云羡顺势滚进她怀里,带着哭腔,道:“我只恨自己不能消失,我在相府里,只会让父亲蒙羞,让母亲难过。”
徐慈心叹息道:“你这是什么话?你是我的女儿,是这府里堂堂正正的嫡出大小姐,你不在相府里,还能在哪?”
云羡道:“母亲,您还是让我回凉州去罢!若不是兰蕙提点我,我都不知道自己竟给父亲、母亲添了那么多麻烦。”
“兰蕙?”徐慈心抬头看了兰蕙一眼,有些不可置信。
兰蕙没想到云羡会提到自己,连忙跪了下来,道:“夫人明鉴,奴婢自小在府里长大,什么能说什么不能说奴婢是知道的,定是大小姐误会了。”
云羡忙小心翼翼的拽了拽徐慈心的衣袖,道:“母亲别急,兰蕙也是好意,她只是告诉我,京城不比凉州,处处都有规矩。我不懂规矩,也没什么见识,上不得台面,连身边的丫鬟也是不配在人面前侍候的。”
“大小姐,奴婢何时说过这种话?您不能……”兰蕙心下一急,忍不住大喊起来。
“放肆!”徐慈心的一双美目上不觉添了几分怒意,道:“小姐在这里说话,哪有你开口的份儿!”

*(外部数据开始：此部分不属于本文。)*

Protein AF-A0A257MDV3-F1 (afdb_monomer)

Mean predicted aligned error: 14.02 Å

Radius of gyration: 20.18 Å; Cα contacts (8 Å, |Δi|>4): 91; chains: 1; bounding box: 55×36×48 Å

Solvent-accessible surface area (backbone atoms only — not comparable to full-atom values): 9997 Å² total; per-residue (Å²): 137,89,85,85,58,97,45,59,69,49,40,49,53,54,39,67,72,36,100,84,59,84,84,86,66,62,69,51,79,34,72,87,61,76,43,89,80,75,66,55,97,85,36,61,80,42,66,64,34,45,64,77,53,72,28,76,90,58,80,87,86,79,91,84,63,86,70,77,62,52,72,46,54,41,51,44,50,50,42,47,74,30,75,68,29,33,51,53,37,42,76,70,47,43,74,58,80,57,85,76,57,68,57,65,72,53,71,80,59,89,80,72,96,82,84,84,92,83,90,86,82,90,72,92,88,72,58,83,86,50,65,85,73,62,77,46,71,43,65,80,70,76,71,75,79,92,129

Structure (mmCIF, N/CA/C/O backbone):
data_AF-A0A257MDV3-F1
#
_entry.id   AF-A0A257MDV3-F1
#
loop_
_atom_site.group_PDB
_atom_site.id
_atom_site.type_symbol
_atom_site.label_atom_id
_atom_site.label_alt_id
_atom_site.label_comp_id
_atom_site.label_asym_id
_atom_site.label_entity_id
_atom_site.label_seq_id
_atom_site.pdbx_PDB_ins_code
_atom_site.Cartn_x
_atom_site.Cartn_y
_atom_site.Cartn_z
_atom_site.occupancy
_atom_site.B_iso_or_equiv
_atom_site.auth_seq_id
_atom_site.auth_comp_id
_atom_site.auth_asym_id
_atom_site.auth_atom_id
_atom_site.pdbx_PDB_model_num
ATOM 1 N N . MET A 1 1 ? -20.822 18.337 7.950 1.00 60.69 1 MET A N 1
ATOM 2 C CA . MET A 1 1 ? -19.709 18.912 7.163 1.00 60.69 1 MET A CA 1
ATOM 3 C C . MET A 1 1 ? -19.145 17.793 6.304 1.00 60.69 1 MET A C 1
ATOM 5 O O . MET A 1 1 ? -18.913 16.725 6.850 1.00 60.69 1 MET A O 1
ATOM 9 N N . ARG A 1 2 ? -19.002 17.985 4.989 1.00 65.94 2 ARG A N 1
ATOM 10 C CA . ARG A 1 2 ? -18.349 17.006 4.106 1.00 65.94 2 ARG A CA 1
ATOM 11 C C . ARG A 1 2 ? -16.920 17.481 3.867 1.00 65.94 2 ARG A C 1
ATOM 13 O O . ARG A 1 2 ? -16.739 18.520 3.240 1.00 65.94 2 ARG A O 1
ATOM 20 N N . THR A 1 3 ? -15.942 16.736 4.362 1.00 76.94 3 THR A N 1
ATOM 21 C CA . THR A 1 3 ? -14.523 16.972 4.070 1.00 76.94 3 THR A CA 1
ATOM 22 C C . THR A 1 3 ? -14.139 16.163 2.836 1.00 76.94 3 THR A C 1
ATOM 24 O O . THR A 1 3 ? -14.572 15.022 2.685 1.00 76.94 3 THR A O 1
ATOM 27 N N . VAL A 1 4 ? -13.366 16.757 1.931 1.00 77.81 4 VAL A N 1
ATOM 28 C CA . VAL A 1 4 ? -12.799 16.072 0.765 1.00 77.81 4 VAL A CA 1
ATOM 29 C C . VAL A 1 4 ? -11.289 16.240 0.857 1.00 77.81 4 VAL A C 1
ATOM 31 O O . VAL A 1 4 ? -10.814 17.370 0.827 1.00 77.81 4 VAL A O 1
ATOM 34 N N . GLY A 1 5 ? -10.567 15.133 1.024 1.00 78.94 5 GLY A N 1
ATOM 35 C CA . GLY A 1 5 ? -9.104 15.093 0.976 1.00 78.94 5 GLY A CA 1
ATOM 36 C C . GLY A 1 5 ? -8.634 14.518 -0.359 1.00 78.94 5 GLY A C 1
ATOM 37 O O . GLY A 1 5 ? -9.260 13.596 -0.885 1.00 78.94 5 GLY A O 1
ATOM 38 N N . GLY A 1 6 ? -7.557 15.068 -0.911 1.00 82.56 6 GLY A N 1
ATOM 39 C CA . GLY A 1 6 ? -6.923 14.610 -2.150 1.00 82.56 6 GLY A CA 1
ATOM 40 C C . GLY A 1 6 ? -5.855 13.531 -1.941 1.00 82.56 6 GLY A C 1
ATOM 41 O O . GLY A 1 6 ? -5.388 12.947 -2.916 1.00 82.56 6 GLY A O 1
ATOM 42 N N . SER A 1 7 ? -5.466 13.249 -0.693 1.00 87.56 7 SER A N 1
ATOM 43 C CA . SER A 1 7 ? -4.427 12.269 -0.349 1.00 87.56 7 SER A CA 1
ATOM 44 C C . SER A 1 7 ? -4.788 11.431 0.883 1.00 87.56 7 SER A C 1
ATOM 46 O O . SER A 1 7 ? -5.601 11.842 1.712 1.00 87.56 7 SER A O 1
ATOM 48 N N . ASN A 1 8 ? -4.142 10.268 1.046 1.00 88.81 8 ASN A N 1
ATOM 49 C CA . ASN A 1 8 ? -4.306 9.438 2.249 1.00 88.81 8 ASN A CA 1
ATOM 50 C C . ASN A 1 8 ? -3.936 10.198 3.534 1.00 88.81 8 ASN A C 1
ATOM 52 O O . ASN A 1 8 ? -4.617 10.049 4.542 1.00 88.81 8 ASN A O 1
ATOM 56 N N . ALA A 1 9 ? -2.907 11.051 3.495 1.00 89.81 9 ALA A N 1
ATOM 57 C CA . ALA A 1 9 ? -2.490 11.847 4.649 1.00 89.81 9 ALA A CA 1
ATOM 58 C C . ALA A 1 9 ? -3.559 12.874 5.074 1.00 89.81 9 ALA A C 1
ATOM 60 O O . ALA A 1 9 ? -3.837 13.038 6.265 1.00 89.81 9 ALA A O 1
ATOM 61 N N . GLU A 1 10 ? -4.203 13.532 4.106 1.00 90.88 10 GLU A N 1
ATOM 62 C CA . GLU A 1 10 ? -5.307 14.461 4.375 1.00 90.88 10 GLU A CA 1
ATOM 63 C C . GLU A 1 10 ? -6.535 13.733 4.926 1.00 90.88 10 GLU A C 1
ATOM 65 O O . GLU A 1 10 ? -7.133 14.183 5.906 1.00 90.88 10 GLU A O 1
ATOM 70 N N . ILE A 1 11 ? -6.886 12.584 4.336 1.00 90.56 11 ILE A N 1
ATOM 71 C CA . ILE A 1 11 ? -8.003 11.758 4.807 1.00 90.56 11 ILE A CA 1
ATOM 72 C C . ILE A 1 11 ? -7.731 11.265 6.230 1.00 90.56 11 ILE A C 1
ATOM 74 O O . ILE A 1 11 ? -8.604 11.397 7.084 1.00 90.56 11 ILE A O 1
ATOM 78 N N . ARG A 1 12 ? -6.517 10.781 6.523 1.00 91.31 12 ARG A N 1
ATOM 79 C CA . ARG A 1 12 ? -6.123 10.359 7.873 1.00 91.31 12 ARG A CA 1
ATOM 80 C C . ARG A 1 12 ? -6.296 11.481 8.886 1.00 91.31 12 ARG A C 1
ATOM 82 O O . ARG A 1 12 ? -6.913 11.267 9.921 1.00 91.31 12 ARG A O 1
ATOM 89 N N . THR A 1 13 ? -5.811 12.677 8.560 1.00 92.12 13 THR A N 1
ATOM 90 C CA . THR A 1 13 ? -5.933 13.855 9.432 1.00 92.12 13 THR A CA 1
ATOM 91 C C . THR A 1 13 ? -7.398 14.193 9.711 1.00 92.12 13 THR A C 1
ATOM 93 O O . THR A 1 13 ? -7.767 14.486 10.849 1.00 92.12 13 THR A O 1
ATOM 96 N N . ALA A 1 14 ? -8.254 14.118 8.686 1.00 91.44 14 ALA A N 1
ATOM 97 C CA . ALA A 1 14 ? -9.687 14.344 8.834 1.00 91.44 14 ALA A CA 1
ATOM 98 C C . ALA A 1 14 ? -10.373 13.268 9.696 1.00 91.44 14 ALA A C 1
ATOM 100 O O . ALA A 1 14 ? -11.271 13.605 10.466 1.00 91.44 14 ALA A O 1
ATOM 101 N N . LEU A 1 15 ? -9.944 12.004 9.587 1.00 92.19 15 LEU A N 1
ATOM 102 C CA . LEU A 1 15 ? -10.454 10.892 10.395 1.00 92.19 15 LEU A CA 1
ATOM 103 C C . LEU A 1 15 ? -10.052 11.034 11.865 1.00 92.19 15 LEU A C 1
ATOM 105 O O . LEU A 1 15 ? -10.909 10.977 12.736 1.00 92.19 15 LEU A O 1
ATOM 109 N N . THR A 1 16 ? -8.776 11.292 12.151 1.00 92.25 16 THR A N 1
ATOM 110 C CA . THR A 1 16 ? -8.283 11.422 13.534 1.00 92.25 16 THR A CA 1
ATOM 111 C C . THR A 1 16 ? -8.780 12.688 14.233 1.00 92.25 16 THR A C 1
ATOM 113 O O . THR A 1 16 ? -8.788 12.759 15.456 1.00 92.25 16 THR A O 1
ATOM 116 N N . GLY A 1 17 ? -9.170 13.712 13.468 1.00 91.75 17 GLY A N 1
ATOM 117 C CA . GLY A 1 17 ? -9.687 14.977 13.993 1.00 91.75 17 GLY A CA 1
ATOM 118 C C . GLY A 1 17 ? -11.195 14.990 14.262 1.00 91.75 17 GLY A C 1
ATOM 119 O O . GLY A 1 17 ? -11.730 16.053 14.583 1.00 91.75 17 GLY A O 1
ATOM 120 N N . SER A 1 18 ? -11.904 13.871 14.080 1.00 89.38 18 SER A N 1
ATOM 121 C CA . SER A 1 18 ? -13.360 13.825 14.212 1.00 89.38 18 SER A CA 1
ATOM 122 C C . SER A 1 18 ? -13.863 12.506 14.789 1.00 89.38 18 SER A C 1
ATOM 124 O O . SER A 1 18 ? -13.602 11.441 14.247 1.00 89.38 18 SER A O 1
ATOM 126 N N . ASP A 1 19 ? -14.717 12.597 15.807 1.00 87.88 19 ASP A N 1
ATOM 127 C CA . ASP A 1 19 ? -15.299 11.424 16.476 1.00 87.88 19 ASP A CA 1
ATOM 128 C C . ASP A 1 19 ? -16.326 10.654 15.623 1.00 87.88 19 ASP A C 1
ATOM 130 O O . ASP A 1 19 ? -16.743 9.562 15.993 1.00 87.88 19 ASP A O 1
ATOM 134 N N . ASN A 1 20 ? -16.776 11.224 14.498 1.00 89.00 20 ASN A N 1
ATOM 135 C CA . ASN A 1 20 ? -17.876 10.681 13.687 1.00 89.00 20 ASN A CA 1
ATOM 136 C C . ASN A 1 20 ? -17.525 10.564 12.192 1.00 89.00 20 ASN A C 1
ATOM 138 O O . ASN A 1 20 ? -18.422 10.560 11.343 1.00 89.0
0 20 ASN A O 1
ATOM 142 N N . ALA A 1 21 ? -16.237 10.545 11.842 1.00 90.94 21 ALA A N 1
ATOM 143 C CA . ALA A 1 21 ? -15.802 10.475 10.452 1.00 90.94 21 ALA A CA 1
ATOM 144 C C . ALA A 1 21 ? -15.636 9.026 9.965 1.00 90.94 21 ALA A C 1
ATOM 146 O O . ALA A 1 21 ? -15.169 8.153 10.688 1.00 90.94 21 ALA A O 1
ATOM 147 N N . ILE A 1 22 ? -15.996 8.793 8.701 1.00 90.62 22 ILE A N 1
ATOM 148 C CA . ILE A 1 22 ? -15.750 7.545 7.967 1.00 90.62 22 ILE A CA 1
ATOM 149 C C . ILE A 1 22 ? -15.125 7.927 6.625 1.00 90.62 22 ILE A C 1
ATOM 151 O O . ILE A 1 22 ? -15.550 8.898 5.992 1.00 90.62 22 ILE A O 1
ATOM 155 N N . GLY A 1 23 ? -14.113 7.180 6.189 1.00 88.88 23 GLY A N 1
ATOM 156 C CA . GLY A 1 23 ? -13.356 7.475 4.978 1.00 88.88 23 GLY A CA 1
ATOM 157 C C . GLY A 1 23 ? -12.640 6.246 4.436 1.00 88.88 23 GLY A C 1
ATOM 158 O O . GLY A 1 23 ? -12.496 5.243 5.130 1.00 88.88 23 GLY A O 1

兰蕙忙住了口,还是徐慈心的配房张嬷嬷忍不住求情,道:“夫人、大小姐,这其中必定是有什么误会,兰蕙她是夫人您看着长大的呀,她年纪虽小,分寸还是有的,不会乱说话的。”
张嬷嬷说着,不自觉的看向云羡,赔笑道:“大小姐定是听错了。”
徐慈心本就耳根子软,听兰蕙和张嬷嬷说着,心里也动摇起来,云羡从小未教养在她身边,秉性如何,她并不清楚。她这样想着,看向云羡的目光也就犹疑了些,道:“云羡,兰蕙我是知道的,她性子虽活泛些,可规矩还是懂得的。你是不是……”
云羡乖顺的点点头,道:“母亲说的是,定是我听错了。”
徐慈心舒心的一笑,示意张嬷嬷扶兰蕙起来,道:“无妨,日子久了,你就……”
“方才兰蕙还安慰我呢,让我别吃心,她说咱们府上对外虽称我与阿念是双生姐妹,可京中的人未必会信,素来选秀最重血脉,想来就是因为这个,陛下才一定要阿念……”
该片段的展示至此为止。